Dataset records

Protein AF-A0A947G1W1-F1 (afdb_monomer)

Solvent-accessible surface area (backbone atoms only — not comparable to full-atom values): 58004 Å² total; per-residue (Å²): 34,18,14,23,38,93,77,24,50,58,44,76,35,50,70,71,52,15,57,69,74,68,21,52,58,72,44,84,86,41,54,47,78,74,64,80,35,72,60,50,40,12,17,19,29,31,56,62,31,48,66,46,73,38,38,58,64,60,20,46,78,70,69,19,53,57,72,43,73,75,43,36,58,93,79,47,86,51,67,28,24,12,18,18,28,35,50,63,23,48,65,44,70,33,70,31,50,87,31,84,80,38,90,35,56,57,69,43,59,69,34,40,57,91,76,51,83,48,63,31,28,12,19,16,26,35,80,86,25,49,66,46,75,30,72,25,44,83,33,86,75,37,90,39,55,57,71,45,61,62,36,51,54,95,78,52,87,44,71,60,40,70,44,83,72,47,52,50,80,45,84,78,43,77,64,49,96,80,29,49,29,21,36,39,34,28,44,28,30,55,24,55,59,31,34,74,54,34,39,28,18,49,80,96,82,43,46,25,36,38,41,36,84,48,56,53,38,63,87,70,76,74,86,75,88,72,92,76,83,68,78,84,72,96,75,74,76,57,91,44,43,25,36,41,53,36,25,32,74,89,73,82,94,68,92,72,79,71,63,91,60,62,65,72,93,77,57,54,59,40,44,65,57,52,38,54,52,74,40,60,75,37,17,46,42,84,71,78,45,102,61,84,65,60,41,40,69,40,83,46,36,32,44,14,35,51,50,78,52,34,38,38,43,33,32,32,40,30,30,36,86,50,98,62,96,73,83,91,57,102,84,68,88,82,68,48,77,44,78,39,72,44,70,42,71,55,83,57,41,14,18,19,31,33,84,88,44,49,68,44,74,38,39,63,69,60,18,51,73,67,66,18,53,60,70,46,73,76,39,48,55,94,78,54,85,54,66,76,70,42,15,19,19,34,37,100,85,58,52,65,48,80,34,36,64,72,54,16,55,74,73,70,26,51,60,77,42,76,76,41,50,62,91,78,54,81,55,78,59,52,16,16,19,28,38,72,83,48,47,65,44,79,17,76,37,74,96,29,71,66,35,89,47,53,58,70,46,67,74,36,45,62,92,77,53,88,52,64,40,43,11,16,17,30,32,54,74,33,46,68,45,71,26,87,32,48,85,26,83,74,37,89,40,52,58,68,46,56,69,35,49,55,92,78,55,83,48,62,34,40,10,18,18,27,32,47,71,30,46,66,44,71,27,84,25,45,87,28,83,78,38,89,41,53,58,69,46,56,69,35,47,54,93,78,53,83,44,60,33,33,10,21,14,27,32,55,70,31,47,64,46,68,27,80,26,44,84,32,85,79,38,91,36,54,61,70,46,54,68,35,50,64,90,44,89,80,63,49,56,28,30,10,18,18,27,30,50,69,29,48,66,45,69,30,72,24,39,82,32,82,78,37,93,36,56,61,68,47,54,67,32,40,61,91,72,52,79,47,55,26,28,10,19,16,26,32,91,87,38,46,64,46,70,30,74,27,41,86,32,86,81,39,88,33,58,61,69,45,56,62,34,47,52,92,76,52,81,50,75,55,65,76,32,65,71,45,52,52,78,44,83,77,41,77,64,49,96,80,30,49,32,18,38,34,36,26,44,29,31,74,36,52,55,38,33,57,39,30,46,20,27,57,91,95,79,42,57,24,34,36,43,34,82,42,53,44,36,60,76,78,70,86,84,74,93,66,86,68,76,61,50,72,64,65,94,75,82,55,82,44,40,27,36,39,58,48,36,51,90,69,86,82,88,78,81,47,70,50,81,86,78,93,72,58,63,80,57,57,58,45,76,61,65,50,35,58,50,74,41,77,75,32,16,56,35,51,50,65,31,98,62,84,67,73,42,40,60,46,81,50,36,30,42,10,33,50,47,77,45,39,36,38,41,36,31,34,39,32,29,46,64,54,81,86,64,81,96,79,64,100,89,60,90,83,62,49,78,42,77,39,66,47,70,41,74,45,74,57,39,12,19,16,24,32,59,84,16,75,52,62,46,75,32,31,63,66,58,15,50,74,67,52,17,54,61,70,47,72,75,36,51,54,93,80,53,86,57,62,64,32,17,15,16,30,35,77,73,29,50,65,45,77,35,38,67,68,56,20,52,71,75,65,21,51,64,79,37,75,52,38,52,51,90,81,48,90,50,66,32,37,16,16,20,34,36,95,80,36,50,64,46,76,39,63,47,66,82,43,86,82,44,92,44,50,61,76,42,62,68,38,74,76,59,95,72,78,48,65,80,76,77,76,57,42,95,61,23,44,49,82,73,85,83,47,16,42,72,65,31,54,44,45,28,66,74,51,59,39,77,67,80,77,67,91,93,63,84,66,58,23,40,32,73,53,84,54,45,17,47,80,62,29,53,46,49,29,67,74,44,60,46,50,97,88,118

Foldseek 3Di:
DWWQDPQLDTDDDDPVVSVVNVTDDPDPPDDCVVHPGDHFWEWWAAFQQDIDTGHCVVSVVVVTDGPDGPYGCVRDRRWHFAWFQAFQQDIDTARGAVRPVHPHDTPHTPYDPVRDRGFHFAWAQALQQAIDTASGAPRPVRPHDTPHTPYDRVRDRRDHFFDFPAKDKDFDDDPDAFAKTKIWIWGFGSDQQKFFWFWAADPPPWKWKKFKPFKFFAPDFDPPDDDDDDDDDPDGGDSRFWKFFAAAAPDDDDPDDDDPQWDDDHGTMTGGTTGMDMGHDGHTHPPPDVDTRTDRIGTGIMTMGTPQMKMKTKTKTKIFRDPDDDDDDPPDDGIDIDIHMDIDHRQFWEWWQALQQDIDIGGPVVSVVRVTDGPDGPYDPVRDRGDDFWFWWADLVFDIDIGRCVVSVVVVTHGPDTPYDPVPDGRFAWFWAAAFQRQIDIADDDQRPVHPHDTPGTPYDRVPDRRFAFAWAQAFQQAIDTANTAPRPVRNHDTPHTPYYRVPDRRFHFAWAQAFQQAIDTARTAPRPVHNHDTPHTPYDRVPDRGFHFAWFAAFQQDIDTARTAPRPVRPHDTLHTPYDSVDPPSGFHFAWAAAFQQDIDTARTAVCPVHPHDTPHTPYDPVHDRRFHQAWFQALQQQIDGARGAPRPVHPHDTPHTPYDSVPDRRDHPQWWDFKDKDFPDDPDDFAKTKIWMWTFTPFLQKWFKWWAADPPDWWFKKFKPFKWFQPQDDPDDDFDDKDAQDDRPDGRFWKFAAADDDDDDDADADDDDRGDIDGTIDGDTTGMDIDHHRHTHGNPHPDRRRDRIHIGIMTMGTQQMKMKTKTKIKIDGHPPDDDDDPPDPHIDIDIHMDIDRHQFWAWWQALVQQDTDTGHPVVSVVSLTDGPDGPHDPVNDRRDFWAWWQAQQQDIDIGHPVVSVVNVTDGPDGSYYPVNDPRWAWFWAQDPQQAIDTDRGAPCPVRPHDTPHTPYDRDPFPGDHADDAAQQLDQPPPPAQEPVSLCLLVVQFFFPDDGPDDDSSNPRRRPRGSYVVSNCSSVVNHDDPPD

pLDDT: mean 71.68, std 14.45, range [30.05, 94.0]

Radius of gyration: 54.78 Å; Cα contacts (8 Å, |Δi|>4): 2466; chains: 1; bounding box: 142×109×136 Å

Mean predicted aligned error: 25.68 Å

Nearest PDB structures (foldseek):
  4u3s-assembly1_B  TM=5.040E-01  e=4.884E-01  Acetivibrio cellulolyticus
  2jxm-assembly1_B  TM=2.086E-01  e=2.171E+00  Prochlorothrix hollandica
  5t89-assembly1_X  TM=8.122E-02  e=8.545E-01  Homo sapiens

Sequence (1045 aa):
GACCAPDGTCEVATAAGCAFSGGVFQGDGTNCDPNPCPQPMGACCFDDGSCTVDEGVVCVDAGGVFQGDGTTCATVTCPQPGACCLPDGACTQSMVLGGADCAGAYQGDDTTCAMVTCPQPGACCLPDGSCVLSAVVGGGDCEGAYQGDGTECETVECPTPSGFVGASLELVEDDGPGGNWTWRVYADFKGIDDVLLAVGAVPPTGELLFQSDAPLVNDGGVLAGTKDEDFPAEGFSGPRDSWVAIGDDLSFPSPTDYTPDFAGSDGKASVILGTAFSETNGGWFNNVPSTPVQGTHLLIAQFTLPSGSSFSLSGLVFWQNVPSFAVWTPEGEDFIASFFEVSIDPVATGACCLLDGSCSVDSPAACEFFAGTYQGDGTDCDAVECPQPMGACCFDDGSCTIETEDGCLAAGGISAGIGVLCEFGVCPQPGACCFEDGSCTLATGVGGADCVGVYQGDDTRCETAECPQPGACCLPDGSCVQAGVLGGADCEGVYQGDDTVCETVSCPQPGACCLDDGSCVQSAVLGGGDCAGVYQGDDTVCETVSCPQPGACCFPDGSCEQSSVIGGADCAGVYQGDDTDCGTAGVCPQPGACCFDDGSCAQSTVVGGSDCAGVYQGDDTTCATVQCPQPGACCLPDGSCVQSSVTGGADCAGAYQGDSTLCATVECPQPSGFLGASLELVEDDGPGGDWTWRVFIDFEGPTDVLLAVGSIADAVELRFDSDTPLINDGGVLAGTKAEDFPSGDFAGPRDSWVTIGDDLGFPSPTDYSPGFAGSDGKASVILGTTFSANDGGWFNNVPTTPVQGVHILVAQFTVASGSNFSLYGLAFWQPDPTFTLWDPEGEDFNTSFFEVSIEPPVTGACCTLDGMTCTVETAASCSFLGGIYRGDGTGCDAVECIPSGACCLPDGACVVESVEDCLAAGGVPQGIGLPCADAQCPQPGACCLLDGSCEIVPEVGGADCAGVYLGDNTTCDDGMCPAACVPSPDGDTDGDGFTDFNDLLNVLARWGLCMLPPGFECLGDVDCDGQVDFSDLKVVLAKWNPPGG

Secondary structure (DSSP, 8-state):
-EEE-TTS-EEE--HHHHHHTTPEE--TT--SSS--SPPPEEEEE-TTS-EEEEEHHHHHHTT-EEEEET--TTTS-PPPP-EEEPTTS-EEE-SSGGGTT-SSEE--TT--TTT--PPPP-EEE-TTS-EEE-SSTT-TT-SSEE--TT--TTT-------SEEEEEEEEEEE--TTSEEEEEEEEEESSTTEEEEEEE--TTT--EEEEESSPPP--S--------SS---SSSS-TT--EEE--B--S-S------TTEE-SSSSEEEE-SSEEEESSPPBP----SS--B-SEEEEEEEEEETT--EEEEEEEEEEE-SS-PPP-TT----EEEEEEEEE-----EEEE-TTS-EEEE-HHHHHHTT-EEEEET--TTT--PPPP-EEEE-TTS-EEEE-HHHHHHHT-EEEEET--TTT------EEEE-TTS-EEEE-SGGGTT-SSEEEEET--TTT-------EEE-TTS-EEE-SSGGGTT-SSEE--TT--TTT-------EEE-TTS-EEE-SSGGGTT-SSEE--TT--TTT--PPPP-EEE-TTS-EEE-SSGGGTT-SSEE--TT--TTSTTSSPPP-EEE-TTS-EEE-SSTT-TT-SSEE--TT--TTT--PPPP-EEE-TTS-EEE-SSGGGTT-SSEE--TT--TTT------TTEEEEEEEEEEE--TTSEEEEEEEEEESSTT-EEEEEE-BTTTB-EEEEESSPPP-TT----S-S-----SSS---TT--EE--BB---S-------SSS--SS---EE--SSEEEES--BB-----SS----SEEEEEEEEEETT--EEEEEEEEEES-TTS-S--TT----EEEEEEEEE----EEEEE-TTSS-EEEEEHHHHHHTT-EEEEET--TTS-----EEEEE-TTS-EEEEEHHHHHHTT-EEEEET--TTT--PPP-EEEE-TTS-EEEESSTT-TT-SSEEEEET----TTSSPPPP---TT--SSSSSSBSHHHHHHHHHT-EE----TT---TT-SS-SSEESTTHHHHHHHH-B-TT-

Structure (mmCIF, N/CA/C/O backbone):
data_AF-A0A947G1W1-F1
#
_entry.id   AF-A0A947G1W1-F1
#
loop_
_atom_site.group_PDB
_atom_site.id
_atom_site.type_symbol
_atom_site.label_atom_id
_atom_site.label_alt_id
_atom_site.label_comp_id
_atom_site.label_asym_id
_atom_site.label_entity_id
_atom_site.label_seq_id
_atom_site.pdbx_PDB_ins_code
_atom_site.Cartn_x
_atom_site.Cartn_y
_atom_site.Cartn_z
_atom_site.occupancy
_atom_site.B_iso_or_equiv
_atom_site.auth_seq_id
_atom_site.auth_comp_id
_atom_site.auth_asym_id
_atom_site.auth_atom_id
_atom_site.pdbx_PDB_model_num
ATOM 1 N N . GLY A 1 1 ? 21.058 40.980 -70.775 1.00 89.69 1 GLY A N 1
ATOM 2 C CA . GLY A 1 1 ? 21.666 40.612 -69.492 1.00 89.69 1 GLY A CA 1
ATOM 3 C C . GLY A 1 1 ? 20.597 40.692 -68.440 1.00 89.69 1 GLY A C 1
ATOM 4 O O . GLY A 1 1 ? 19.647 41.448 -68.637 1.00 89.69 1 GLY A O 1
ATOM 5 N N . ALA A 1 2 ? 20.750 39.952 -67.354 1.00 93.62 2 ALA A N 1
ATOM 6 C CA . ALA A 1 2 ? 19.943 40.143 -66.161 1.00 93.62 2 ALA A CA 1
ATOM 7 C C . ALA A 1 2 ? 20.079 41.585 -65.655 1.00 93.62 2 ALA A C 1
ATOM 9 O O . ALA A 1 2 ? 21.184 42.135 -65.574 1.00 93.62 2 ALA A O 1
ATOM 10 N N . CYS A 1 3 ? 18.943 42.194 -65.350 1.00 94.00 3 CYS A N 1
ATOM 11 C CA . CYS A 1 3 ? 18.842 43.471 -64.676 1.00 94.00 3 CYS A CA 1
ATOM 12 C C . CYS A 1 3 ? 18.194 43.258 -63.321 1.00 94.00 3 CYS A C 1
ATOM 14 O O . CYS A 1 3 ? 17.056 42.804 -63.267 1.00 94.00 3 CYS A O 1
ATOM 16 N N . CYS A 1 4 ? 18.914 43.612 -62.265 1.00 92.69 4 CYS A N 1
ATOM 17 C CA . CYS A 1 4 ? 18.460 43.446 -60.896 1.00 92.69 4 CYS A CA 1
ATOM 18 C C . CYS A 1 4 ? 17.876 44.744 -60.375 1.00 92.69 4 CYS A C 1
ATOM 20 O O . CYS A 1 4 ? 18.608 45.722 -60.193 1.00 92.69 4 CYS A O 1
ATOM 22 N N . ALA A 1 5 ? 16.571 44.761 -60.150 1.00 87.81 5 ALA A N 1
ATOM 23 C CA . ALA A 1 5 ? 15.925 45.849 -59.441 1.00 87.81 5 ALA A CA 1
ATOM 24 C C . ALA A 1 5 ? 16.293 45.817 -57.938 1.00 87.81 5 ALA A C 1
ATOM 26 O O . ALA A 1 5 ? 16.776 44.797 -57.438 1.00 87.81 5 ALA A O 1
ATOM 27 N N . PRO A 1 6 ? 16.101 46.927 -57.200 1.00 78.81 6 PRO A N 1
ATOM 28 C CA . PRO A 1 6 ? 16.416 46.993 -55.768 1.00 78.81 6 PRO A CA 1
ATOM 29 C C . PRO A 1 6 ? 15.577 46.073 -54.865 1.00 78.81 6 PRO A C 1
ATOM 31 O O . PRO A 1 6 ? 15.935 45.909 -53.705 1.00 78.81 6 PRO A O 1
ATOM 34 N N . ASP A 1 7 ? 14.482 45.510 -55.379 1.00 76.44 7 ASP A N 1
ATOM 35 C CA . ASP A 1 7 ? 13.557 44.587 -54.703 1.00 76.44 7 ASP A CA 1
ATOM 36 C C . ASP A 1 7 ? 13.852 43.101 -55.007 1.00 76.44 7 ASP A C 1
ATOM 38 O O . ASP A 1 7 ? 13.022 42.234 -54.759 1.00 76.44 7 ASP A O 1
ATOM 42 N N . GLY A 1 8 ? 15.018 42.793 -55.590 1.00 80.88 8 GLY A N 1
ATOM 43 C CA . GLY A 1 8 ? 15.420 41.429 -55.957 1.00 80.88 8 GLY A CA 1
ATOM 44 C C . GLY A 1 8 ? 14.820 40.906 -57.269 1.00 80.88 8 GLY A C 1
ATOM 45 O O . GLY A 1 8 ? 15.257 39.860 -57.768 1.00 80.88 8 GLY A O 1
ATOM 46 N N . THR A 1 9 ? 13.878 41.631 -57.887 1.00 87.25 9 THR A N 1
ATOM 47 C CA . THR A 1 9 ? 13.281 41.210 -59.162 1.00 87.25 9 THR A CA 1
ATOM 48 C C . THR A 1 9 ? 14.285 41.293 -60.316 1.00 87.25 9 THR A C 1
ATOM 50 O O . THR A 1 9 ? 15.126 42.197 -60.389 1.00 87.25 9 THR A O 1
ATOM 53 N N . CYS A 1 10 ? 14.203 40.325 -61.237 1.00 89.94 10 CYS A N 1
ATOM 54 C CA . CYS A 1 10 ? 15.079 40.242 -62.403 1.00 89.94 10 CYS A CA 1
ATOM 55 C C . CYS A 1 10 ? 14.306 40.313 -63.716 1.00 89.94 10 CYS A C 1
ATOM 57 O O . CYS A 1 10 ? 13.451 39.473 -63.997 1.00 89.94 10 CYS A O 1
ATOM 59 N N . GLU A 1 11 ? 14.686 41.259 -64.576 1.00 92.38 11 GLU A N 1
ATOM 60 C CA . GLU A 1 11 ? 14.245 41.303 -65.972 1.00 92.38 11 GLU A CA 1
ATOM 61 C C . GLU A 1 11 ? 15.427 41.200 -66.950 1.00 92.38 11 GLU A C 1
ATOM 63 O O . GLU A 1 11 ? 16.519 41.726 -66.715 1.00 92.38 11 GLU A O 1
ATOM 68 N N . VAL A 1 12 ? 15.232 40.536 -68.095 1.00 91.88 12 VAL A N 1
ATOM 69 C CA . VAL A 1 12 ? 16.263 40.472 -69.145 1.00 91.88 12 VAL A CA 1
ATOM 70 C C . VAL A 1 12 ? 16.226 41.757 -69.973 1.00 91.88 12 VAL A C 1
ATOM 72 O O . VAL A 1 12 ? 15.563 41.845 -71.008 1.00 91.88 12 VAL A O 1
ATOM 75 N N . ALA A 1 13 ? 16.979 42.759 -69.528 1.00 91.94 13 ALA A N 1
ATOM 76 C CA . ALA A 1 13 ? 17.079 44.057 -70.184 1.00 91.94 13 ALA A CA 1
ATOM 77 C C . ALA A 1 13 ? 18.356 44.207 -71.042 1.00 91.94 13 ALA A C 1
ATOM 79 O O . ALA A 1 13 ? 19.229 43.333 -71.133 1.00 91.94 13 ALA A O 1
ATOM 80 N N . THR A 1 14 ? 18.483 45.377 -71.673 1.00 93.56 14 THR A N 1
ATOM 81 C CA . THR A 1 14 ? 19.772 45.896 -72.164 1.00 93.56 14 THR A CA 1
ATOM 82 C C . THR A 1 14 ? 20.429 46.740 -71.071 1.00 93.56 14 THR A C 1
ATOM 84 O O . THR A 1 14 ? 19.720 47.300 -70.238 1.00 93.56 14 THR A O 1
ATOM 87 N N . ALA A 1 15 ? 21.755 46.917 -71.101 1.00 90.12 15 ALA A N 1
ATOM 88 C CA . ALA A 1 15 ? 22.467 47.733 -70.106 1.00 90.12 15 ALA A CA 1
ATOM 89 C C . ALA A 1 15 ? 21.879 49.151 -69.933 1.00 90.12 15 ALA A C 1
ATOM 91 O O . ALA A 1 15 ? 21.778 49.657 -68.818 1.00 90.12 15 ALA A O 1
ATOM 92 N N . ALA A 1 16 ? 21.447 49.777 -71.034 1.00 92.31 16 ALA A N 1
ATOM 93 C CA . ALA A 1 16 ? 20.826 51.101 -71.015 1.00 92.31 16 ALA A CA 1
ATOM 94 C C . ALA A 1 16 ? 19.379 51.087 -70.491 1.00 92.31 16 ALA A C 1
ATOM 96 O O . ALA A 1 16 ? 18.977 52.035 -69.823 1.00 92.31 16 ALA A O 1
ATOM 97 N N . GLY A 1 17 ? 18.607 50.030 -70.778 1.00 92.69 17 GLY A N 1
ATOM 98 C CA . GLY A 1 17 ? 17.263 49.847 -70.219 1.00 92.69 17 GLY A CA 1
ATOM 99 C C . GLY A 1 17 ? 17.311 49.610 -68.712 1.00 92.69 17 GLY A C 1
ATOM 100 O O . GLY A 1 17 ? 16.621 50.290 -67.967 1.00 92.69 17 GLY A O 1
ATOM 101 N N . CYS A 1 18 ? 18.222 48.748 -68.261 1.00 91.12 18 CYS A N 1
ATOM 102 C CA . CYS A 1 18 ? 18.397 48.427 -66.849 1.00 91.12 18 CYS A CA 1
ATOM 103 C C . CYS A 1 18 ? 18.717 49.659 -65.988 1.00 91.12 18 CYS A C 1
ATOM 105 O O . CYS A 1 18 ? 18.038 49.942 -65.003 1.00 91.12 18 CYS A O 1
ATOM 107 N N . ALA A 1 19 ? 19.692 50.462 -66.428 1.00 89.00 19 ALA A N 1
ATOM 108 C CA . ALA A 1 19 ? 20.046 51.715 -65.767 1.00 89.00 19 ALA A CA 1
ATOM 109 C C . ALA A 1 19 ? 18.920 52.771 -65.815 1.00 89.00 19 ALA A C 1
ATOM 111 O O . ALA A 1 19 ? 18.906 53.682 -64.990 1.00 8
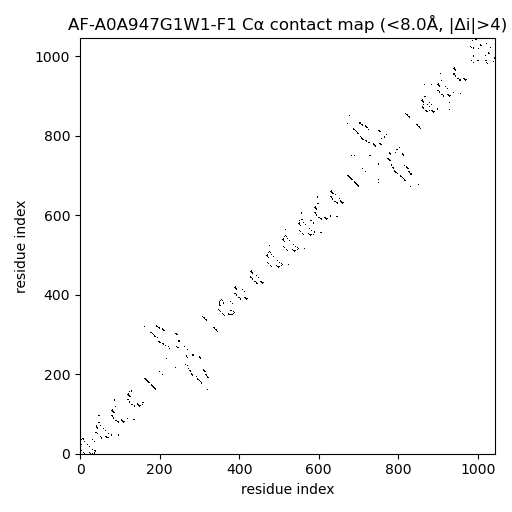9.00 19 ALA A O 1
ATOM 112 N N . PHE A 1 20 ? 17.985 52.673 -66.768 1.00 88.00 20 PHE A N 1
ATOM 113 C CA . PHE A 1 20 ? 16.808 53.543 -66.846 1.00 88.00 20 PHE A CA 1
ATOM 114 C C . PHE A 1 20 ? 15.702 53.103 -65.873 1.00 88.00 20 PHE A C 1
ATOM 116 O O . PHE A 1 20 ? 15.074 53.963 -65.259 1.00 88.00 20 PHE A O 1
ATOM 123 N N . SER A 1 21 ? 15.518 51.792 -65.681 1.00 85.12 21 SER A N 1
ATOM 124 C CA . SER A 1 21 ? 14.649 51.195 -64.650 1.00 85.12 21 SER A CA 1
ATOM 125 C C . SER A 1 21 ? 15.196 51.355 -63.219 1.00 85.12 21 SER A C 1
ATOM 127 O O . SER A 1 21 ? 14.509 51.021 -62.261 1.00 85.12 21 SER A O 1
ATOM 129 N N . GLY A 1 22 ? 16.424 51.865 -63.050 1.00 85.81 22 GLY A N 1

_What you have to do_
Find the line with "ATOM 2 C CA" in the entries above. Retype it and each line after it, exactly, through the line with "ATOM 42 N N", and stop there.

_Answer to this exercise_
ATOM 2 C CA . GLY A 1 1 ? 21.666 40.612 -69.492 1.00 89.69 1 GLY A CA 1
ATOM 3 C C . GLY A 1 1 ? 20.597 40.692 -68.440 1.00 89.69 1 GLY A C 1
ATOM 4 O O . GLY A 1 1 ? 19.647 41.448 -68.637 1.00 89.69 1 GLY A O 1
ATOM 5 N N . ALA A 1 2 ? 20.750 39.952 -67.354 1.00 93.62 2 ALA A N 1
ATOM 6 C CA . ALA A 1 2 ? 19.943 40.143 -66.161 1.00 93.62 2 ALA A CA 1
ATOM 7 C C . ALA A 1 2 ? 20.079 41.585 -65.655 1.00 93.62 2 ALA A C 1
ATOM 9 O O . ALA A 1 2 ? 21.184 42.135 -65.574 1.00 93.62 2 ALA A O 1
ATOM 10 N N . CYS A 1 3 ? 18.943 42.194 -65.350 1.00 94.00 3 CYS A N 1
ATOM 11 C CA . CYS A 1 3 ? 18.842 43.471 -64.676 1.00 94.00 3 CYS A CA 1
ATOM 12 C C . CYS A 1 3 ? 18.194 43.258 -63.321 1.00 94.00 3 CYS A C 1
ATOM 14 O O . CYS A 1 3 ? 17.056 42.804 -63.267 1.00 94.00 3 CYS A O 1
ATOM 16 N N . CYS A 1 4 ? 18.914 43.612 -62.265 1.00 92.69 4 CYS A N 1
ATOM 17 C CA . CYS A 1 4 ? 18.460 43.446 -60.896 1.00 92.69 4 CYS A CA 1
ATOM 18 C C . CYS A 1 4 ? 17.876 44.744 -60.375 1.00 92.69 4 CYS A C 1
ATOM 20 O O . CYS A 1 4 ? 18.608 45.722 -60.193 1.00 92.69 4 CYS A O 1
ATOM 22 N N . ALA A 1 5 ? 16.571 44.761 -60.150 1.00 87.81 5 ALA A N 1
ATOM 23 C CA . ALA A 1 5 ? 15.925 45.849 -59.441 1.00 87.81 5 ALA A CA 1
ATOM 24 C C . ALA A 1 5 ? 16.293 45.817 -57.938 1.00 87.81 5 ALA A C 1
ATOM 26 O O . ALA A 1 5 ? 16.776 44.797 -57.438 1.00 87.81 5 ALA A O 1
ATOM 27 N N . PRO A 1 6 ? 16.101 46.927 -57.200 1.00 78.81 6 PRO A N 1
ATOM 28 C CA . PRO A 1 6 ? 16.416 46.993 -55.768 1.00 78.81 6 PRO A CA 1
ATOM 29 C C . PRO A 1 6 ? 15.577 46.073 -54.865 1.00 78.81 6 PRO A C 1
ATOM 31 O O . PRO A 1 6 ? 15.935 45.909 -53.705 1.00 78.81 6 PRO A O 1
ATOM 34 N N . ASP A 1 7 ? 14.482 45.510 -55.379 1.00 76.44 7 ASP A N 1
ATOM 35 C CA . ASP A 1 7 ? 13.557 44.587 -54.703 1.00 76.44 7 ASP A CA 1
ATOM 36 C C . ASP A 1 7 ? 13.852 43.101 -55.007 1.00 76.44 7 ASP A C 1
ATOM 38 O O . ASP A 1 7 ? 13.022 42.234 -54.759 1.00 76.44 7 ASP A O 1
ATOM 42 N N . GLY A 1 8 ? 15.018 42.793 -55.590 1.00 80.88 8 GLY A N 1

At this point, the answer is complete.